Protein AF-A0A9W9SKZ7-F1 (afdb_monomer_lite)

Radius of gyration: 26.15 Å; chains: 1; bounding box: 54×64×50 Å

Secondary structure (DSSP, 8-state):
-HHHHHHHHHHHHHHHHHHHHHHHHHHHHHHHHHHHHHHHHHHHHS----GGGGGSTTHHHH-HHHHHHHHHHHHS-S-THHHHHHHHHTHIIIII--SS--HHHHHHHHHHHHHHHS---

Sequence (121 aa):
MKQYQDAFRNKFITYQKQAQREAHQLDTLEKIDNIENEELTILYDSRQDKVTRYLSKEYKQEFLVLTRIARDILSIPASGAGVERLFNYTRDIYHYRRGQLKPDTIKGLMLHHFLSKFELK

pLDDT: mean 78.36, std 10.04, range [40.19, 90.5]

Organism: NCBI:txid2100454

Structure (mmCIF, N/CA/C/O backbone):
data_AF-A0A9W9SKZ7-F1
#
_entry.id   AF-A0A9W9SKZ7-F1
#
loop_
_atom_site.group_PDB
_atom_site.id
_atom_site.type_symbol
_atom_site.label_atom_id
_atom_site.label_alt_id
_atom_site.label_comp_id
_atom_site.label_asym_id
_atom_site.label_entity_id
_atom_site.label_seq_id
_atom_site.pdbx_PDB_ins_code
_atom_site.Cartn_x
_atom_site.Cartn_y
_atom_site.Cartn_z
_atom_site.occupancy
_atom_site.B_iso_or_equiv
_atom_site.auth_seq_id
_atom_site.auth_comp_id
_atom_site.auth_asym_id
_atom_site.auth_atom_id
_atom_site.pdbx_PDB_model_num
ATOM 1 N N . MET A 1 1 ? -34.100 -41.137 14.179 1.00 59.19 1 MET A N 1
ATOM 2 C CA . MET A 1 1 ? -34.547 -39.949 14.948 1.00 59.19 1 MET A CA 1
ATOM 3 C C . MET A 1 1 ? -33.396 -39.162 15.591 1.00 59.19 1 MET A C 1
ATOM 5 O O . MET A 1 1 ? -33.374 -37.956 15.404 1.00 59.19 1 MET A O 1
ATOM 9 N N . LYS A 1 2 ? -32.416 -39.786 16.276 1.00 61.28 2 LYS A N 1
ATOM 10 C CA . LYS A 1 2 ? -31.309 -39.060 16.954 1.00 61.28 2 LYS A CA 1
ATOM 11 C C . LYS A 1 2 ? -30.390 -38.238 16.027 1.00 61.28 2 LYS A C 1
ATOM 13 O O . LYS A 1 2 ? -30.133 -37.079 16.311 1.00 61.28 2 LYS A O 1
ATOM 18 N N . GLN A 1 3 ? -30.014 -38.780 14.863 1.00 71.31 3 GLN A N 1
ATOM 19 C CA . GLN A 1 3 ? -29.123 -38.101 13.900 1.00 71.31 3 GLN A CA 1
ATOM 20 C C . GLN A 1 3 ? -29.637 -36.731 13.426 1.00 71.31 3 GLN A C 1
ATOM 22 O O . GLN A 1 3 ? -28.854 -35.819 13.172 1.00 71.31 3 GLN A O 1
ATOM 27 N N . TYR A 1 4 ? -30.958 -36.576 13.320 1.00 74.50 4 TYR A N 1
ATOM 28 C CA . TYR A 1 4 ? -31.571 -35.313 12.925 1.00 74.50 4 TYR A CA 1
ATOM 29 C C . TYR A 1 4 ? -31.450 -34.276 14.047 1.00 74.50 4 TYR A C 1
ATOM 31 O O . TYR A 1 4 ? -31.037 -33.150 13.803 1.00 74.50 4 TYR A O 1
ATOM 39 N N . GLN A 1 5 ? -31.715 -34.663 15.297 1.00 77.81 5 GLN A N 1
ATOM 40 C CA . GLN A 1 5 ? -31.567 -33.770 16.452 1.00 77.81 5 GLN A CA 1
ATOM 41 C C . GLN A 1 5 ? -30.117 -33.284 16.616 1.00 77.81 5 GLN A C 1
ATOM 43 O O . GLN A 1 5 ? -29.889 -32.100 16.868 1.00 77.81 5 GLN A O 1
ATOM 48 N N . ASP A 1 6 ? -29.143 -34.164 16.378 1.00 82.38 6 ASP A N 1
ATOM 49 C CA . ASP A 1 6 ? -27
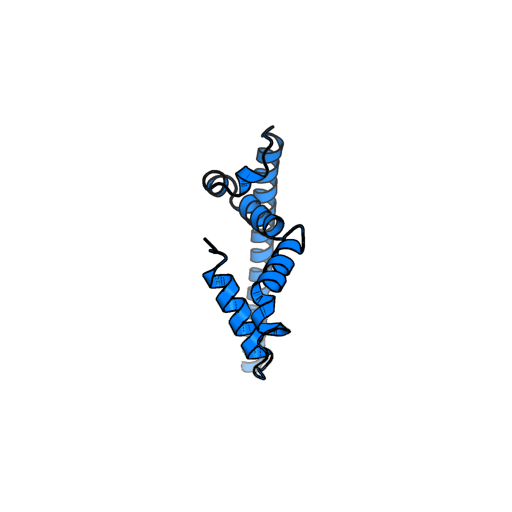.718 -33.823 16.429 1.00 82.38 6 ASP A CA 1
ATOM 50 C C . ASP A 1 6 ? -27.316 -32.836 15.318 1.00 82.38 6 ASP A C 1
ATOM 52 O O . ASP A 1 6 ? -26.604 -31.862 15.573 1.00 82.38 6 ASP A O 1
ATOM 56 N N . ALA A 1 7 ? -27.823 -33.020 14.092 1.00 82.75 7 ALA A N 1
ATOM 57 C CA . ALA A 1 7 ? -27.571 -32.105 12.976 1.00 82.75 7 ALA A CA 1
ATOM 58 C C . ALA A 1 7 ? -28.121 -30.691 13.238 1.00 82.75 7 ALA A C 1
ATOM 60 O O . ALA A 1 7 ? -27.462 -29.696 12.921 1.00 82.75 7 ALA A O 1
ATOM 61 N N . PHE A 1 8 ? -29.302 -30.593 13.853 1.00 83.88 8 PHE A N 1
ATOM 62 C CA . PHE A 1 8 ? -29.893 -29.310 14.239 1.00 83.88 8 PHE A CA 1
ATOM 63 C C . PHE A 1 8 ? -29.102 -28.631 15.351 1.00 83.88 8 PHE A C 1
ATOM 65 O O . PHE A 1 8 ? -28.792 -27.444 15.245 1.00 83.88 8 PHE A O 1
ATOM 72 N N . ARG A 1 9 ? -28.707 -29.387 16.380 1.00 85.88 9 ARG A N 1
ATOM 73 C CA . ARG A 1 9 ? -27.880 -28.873 17.476 1.00 85.88 9 ARG A CA 1
ATOM 74 C C . ARG A 1 9 ? -26.540 -28.338 16.972 1.00 85.88 9 ARG A C 1
ATOM 76 O O . ARG A 1 9 ? -26.132 -27.251 17.372 1.00 85.88 9 ARG A O 1
ATOM 83 N N . ASN A 1 10 ? -25.897 -29.045 16.043 1.00 86.56 10 ASN A N 1
ATOM 84 C CA . ASN A 1 10 ? -24.637 -28.608 15.444 1.00 86.56 10 ASN A CA 1
ATOM 85 C C . ASN A 1 10 ? -24.803 -27.332 14.612 1.00 86.56 10 ASN A C 1
ATOM 87 O O . ASN A 1 10 ? -24.012 -26.406 14.771 1.00 86.56 10 ASN A O 1
ATOM 91 N N . LYS A 1 11 ? -25.848 -27.238 13.776 1.00 88.25 11 LYS A N 1
ATOM 92 C CA . LYS A 1 11 ? -26.142 -26.002 13.030 1.00 88.25 11 LYS A CA 1
ATOM 93 C C . LYS A 1 11 ? -26.393 -24.824 13.967 1.00 88.25 11 LYS A C 1
ATOM 95 O O . LYS A 1 11 ? -25.841 -23.753 13.745 1.00 88.25 11 LYS A O 1
ATOM 100 N N . PHE A 1 12 ? -27.169 -25.033 15.028 1.00 90.50 12 PHE A N 1
ATOM 101 C CA . PHE A 1 12 ? -27.468 -23.998 16.014 1.00 90.50 12 PHE A CA 1
ATOM 102 C C . PHE A 1 12 ? -26.202 -23.475 16.709 1.00 90.50 12 PHE A C 1
ATOM 104 O O . PHE A 1 12 ? -26.007 -22.266 16.798 1.00 90.50 12 PHE A O 1
ATOM 111 N N . ILE A 1 13 ? -25.296 -24.370 17.115 1.00 90.12 13 ILE A N 1
ATOM 112 C CA . ILE A 1 13 ? -23.998 -23.989 17.690 1.00 90.12 13 ILE A CA 1
ATOM 113 C C . ILE A 1 13 ? -23.155 -23.195 16.681 1.00 90.12 13 ILE A C 1
ATOM 115 O O . ILE A 1 13 ? -22.507 -22.221 17.061 1.00 90.12 13 ILE A O 1
ATOM 119 N N . THR A 1 14 ? -23.155 -23.576 15.402 1.00 89.19 14 THR A N 1
ATOM 120 C CA . THR A 1 14 ? -22.435 -22.832 14.357 1.00 89.19 14 THR A CA 1
ATOM 121 C C . THR A 1 14 ? -22.987 -21.421 14.192 1.00 89.19 14 THR A C 1
ATOM 123 O O . THR A 1 14 ? -22.206 -20.472 14.166 1.00 89.19 14 THR A O 1
ATOM 126 N N . TYR A 1 15 ? -24.313 -21.266 14.157 1.00 88.88 15 TYR A N 1
ATOM 127 C CA . TYR A 1 15 ? -24.948 -19.949 14.083 1.00 88.88 15 TYR A CA 1
ATOM 128 C C . TYR A 1 15 ? -24.652 -19.096 15.318 1.00 88.88 15 TYR A C 1
ATOM 130 O O . TYR A 1 15 ? -24.311 -17.927 15.174 1.00 88.88 15 TYR A O 1
ATOM 138 N N . GLN A 1 16 ? -24.693 -19.673 16.523 1.00 88.38 16 GLN A N 1
ATOM 139 C CA . GLN A 1 16 ? -24.316 -18.949 17.740 1.00 88.38 16 GLN A CA 1
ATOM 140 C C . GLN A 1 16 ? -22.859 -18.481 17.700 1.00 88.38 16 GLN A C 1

* * * * * * *

**BRIEF**
Reproduce the data above exactly, but only from the line containing "ATOM 22 O O" through the line containing "ATOM 57 C CA". Omit all pictures.

**REPLY TO THE EXERCISE**
ATOM 22 O O . GLN A 1 3 ? -28.854 -35.819 13.172 1.00 71.31 3 GLN A O 1
ATOM 27 N N . TYR A 1 4 ? -30.958 -36.576 13.320 1.00 74.50 4 TYR A N 1
ATOM 28 C CA . TYR A 1 4 ? -31.571 -35.313 12.925 1.00 74.50 4 TYR A CA 1
ATOM 29 C C . TYR A 1 4 ? -31.450 -34.276 14.047 1.00 74.50 4 TYR A C 1
ATOM 31 O O . TYR A 1 4 ? -31.037 -33.150 13.803 1.00 74.50 4 TYR A O 1
ATOM 39 N N . GLN A 1 5 ? -31.715 -34.663 15.297 1.00 77.81 5 GLN A N 1
ATOM 40 C CA . GLN A 1 5 ? -31.567 -33.770 16.452 1.00 77.81 5 GLN A CA 1
ATOM 41 C C . GLN A 1 5 ? -30.117 -33.284 16.616 1.00 77.81 5 GLN A C 1
ATOM 43 O O . GLN A 1 5 ? -29.889 -32.100 16.868 1.00 77.81 5 GLN A O 1
ATOM 48 N N . ASP A 1 6 ? -29.143 -34.164 16.378 1.00 82.38 6 ASP A N 1
ATOM 49 C CA . ASP A 1 6 ? -27
.718 -33.823 16.429 1.00 82.38 6 ASP A CA 1
ATOM 50 C C . ASP A 1 6 ? -27.316 -32.836 15.318 1.00 82.38 6 ASP A C 1
ATOM 52 O O . ASP A 1 6 ? -26.604 -31.862 15.573 1.00 82.38 6 ASP A O 1
ATOM 56 N N . ALA A 1 7 ? -27.823 -33.020 14.092 1.00 82.75 7 ALA A N 1
ATOM 57 C CA . ALA A 1 7 ? -27.571 -32.105 12.976 1.00 82.75 7 ALA A CA 1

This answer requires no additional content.